Nanometre-scale probing of spin waves using single electron spins

TL;DR

This paper demonstrates a novel method using single NV-centers in diamond to probe and image spin-wave excitations at nanometre scales in magnetic systems under ambient conditions, advancing nanoscale magnetic imaging.

Contribution

It introduces a new NV-center-based magnetometry technique for real-space, phase-sensitive detection of spin waves at ~50 nm resolution in ferromagnetic microdiscs.

Findings

Achieved local detection of spin-wave magnetic fields at ~50 nm distance.

Mapped magnetic-field dependence of spin-wave excitations.
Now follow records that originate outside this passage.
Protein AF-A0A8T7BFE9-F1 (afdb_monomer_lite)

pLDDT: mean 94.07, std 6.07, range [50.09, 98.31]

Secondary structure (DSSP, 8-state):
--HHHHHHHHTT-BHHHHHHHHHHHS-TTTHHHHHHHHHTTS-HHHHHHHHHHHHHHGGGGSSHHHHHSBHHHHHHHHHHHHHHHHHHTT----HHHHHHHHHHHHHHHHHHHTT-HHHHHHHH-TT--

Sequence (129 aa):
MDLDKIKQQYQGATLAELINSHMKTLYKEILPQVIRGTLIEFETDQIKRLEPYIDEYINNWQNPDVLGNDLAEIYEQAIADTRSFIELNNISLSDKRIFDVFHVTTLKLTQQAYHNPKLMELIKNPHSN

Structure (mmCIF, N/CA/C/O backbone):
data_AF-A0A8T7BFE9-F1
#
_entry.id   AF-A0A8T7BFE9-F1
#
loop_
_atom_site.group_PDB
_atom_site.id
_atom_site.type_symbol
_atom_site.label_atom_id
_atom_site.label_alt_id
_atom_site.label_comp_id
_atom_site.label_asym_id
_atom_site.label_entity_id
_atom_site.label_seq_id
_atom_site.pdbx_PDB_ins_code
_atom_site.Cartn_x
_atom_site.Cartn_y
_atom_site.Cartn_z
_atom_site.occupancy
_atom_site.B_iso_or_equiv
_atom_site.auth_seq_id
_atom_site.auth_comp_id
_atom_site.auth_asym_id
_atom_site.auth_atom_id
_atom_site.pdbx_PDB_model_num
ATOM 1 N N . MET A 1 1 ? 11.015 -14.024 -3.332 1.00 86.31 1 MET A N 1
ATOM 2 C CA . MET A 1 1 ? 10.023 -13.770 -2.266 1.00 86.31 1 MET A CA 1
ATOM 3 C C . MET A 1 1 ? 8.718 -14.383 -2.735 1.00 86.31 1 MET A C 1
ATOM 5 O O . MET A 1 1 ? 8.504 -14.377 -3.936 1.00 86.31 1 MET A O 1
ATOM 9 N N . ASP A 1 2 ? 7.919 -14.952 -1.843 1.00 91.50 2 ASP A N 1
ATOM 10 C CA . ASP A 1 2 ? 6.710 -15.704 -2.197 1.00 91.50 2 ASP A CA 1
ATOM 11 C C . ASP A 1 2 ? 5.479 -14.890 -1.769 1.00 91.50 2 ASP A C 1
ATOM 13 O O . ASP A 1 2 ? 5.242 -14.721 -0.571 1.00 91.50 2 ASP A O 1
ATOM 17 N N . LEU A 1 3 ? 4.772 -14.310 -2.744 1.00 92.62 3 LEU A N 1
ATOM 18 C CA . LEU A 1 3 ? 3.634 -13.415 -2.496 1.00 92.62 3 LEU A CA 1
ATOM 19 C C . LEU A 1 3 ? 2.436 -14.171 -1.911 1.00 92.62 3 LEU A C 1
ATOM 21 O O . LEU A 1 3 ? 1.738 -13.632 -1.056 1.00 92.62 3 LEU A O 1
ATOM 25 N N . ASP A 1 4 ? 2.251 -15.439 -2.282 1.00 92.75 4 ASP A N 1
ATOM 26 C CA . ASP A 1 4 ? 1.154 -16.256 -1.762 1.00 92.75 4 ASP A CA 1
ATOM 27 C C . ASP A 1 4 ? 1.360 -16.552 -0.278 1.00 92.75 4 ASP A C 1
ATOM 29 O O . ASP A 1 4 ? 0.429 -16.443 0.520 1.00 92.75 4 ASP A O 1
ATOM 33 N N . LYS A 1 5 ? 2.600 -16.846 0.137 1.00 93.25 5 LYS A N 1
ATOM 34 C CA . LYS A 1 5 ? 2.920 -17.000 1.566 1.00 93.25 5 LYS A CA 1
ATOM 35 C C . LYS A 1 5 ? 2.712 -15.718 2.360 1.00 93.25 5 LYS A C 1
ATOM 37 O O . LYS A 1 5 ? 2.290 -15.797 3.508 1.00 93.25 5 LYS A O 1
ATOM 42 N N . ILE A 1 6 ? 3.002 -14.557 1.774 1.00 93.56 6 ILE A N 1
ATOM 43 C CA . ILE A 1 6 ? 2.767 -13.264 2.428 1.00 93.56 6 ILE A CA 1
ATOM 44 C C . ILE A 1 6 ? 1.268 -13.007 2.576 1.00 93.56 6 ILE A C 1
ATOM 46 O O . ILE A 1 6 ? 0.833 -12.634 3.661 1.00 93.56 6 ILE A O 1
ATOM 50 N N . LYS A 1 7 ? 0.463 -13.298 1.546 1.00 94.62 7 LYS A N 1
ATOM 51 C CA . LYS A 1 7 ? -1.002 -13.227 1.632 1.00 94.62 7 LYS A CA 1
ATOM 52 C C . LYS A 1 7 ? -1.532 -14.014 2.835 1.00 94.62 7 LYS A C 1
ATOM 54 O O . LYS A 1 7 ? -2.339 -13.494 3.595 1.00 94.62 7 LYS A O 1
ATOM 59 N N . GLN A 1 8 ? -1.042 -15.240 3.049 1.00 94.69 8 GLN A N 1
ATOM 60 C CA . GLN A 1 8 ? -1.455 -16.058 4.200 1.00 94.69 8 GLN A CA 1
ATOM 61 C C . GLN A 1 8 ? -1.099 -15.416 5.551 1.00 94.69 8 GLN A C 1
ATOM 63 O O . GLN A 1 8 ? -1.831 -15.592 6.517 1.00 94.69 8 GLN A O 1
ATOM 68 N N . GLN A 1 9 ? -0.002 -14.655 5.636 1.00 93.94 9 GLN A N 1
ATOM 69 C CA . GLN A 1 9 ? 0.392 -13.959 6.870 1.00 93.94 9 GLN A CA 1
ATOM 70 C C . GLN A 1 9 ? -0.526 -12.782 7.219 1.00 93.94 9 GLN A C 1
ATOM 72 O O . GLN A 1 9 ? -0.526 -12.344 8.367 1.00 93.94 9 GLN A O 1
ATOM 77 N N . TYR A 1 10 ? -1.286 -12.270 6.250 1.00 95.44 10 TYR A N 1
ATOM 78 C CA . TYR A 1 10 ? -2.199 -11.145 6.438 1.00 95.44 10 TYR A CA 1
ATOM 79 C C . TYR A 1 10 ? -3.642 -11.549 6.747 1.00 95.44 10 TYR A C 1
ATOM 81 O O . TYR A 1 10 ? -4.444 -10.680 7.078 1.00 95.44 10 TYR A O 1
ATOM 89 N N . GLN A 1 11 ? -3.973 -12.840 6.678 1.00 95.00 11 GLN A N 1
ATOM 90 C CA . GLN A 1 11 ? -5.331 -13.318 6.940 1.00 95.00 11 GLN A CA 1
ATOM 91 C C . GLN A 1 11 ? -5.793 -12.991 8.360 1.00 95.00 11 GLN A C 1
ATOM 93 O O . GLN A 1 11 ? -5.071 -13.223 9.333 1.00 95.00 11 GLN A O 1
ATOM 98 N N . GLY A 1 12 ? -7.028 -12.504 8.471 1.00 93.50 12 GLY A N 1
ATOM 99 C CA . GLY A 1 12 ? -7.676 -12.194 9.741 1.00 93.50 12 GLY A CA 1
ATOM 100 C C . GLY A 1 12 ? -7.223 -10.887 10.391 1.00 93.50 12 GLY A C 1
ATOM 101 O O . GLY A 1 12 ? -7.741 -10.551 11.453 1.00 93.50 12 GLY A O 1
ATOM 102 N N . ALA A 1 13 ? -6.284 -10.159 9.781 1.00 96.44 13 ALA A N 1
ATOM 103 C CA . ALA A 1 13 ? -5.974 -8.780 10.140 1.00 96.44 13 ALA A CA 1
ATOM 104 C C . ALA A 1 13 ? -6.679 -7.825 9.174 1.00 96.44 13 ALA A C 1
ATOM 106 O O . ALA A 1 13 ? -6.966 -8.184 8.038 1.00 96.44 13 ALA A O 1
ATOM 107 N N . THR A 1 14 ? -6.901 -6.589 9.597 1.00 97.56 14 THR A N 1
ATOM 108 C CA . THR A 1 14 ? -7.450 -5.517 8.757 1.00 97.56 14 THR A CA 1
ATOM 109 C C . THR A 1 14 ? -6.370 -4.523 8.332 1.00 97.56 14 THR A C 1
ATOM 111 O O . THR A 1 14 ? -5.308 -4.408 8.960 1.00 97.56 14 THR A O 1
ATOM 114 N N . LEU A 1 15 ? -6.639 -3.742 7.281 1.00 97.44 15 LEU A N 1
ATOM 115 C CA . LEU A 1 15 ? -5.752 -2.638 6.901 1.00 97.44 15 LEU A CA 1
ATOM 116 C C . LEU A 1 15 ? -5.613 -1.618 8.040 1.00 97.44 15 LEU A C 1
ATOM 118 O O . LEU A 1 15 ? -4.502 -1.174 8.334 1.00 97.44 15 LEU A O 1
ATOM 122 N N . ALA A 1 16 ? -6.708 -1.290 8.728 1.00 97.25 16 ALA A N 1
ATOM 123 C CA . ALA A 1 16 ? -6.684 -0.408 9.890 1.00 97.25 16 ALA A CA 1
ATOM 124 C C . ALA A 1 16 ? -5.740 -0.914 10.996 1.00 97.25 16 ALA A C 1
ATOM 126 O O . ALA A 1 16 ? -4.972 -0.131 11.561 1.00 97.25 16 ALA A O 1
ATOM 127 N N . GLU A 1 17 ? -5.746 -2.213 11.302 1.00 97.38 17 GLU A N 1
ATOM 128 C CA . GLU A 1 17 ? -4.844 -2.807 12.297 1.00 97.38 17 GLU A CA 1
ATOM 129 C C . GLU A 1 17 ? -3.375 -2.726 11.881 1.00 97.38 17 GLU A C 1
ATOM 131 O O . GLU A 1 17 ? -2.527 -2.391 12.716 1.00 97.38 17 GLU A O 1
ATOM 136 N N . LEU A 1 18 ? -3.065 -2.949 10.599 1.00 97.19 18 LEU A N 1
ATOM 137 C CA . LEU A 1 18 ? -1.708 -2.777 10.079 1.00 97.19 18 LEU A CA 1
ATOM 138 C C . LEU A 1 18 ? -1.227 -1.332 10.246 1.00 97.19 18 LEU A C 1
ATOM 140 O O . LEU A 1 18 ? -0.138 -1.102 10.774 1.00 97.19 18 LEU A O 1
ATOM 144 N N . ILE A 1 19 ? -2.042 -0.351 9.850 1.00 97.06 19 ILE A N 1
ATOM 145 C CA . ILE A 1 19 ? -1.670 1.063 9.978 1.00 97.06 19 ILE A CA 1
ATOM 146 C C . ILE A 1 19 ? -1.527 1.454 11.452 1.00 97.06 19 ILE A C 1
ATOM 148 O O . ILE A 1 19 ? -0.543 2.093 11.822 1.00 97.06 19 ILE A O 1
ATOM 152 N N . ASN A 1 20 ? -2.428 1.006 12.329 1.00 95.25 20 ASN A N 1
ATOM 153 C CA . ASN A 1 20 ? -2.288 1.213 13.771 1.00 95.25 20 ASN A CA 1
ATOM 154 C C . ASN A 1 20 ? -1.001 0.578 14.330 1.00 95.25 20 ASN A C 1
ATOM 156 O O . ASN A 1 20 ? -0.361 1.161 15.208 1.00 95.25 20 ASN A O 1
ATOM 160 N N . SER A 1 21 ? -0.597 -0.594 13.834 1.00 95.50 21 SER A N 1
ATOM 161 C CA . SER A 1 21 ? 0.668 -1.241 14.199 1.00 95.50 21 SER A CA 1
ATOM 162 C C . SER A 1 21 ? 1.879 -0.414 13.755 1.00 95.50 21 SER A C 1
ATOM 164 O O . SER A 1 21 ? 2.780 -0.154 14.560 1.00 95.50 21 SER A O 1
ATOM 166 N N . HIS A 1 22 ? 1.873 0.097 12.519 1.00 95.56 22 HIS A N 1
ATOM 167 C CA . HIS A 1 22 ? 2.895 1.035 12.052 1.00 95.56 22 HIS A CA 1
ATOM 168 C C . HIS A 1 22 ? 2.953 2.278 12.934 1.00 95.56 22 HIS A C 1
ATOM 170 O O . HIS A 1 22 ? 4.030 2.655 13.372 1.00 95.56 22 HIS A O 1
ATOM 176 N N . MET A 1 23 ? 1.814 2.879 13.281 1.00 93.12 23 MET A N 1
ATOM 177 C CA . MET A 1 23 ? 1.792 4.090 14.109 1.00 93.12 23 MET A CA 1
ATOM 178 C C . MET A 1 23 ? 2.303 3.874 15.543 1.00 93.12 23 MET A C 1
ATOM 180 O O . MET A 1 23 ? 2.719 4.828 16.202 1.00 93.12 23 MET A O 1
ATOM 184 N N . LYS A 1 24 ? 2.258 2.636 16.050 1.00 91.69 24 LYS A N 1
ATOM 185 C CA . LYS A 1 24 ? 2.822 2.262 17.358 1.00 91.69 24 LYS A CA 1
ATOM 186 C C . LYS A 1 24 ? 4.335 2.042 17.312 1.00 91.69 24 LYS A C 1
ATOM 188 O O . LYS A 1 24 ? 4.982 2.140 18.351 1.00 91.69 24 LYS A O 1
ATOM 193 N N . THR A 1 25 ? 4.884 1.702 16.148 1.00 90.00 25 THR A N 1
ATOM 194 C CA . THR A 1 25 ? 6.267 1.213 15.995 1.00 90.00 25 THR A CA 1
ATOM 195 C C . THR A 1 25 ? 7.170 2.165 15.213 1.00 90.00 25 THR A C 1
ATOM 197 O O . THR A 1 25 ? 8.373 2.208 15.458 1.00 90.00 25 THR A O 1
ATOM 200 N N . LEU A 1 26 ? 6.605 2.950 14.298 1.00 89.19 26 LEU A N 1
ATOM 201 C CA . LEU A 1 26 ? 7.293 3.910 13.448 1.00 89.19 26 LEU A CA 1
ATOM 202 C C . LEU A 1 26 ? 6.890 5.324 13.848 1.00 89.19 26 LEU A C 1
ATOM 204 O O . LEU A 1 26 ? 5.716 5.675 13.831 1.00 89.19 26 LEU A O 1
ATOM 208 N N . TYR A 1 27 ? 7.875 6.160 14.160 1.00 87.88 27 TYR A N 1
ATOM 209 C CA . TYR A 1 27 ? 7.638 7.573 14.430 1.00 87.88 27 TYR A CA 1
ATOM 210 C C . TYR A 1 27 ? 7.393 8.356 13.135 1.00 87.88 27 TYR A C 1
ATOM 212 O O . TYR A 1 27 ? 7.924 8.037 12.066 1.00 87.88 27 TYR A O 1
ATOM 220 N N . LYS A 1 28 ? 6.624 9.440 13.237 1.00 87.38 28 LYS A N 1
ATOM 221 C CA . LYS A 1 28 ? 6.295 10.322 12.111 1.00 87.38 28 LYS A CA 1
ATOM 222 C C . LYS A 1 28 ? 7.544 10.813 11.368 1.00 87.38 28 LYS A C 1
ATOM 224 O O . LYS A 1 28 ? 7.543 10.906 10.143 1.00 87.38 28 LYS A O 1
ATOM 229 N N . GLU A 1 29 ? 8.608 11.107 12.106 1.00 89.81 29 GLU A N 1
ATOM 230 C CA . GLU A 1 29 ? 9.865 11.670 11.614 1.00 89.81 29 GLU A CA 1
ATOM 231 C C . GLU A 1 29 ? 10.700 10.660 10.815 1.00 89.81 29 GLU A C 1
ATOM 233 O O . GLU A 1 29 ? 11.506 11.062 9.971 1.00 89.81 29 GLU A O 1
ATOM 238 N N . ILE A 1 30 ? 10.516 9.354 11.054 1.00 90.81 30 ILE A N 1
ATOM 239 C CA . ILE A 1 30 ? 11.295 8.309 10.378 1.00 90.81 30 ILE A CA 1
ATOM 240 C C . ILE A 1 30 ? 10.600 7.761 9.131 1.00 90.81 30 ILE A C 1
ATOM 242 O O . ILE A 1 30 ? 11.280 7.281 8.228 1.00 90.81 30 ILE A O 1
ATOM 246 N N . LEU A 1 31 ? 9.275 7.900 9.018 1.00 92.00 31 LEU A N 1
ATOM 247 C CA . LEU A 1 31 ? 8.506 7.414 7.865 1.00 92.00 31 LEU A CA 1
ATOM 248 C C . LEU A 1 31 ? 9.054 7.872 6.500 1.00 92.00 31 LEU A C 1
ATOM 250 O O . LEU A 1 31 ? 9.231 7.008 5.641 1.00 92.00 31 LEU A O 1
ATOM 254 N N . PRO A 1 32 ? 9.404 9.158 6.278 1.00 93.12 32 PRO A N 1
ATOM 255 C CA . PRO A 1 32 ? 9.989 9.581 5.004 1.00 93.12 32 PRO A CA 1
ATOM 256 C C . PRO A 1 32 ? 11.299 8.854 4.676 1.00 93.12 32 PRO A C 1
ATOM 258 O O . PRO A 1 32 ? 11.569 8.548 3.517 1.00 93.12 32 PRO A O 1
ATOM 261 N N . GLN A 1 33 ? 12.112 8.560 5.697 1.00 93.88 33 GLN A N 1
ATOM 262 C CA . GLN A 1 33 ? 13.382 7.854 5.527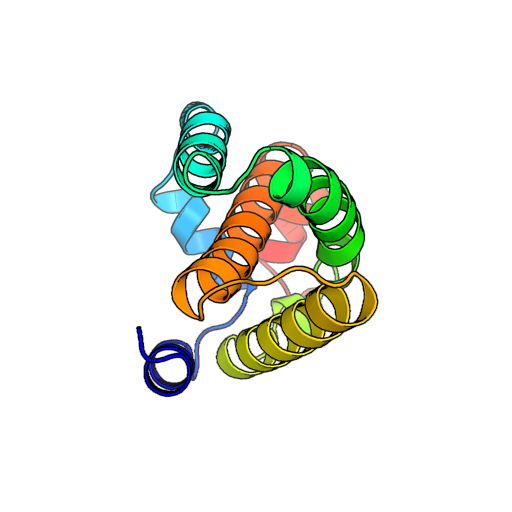 1.00 93.88 33 GLN A CA 1
ATOM 263 C C . GLN A 1 33 ? 13.157 6.376 5.214 1.00 93.88 33 GLN A C 1
ATOM 265 O O . GLN A 1 33 ? 13.834 5.847 4.338 1.00 93.88 33 GLN A O 1
ATOM 270 N N . VAL A 1 34 ? 12.190 5.729 5.872 1.00 94.31 34 VAL A N 1
ATOM 271 C CA . VAL A 1 34 ? 11.827 4.332 5.593 1.00 94.31 34 VAL A CA 1
ATOM 272 C C . VAL A 1 34 ? 11.280 4.200 4.174 1.00 94.31 34 VAL A C 1
ATOM 274 O O . VAL A 1 34 ? 11.785 3.379 3.419 1.00 94.31 34 VAL A O 1
ATOM 277 N N . ILE A 1 35 ? 10.338 5.062 3.771 1.00 94.62 35 ILE A N 1
ATOM 278 C CA . ILE A 1 35 ? 9.778 5.077 2.409 1.00 94.62 35 ILE A CA 1
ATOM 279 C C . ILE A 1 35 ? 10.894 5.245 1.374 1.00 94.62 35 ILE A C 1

Characterized spin-noise spectrum consistent with theoretical models.

Abstract

Correlated-electron systems support a wealth of magnetic excitations, ranging from conventional spin waves to exotic fractional excitations in low-dimensional or geometrically-frustrated spin systems. Probing such excitations on nanometre length scales is essential for unravelling the underlying physics and developing new spintronic nanodevices. However, no established technique provides real-space, few-nanometre-scale probing of correlated-electron magnetic excitations under ambient conditions. Here we present a solution to this problem using magnetometry based on single nitrogen-vacancy (NV) centres in diamond. We focus on spin-wave excitations in a ferromagnetic microdisc, and demonstrate local, quantitative, and phase-sensitive detection of the spin-wave magnetic field at ~50 nm from the disc. We map the magnetic-field dependence of spin-wave excitations by detecting the associated local reduction in the disc's longitudinal magnetization. In addition, we characterize the spin-noise spectrum by NV-spin relaxometry, finding excellent agreement with a general analytical description of the stray fields produced by spin-spin correlations in a 2D magnetic system. These complementary measurement modalities pave the way towards imaging the local excitations of systems such as ferromagnets and antiferromagnets, skyrmions, atomically assembled quantum magnets, and spin ice.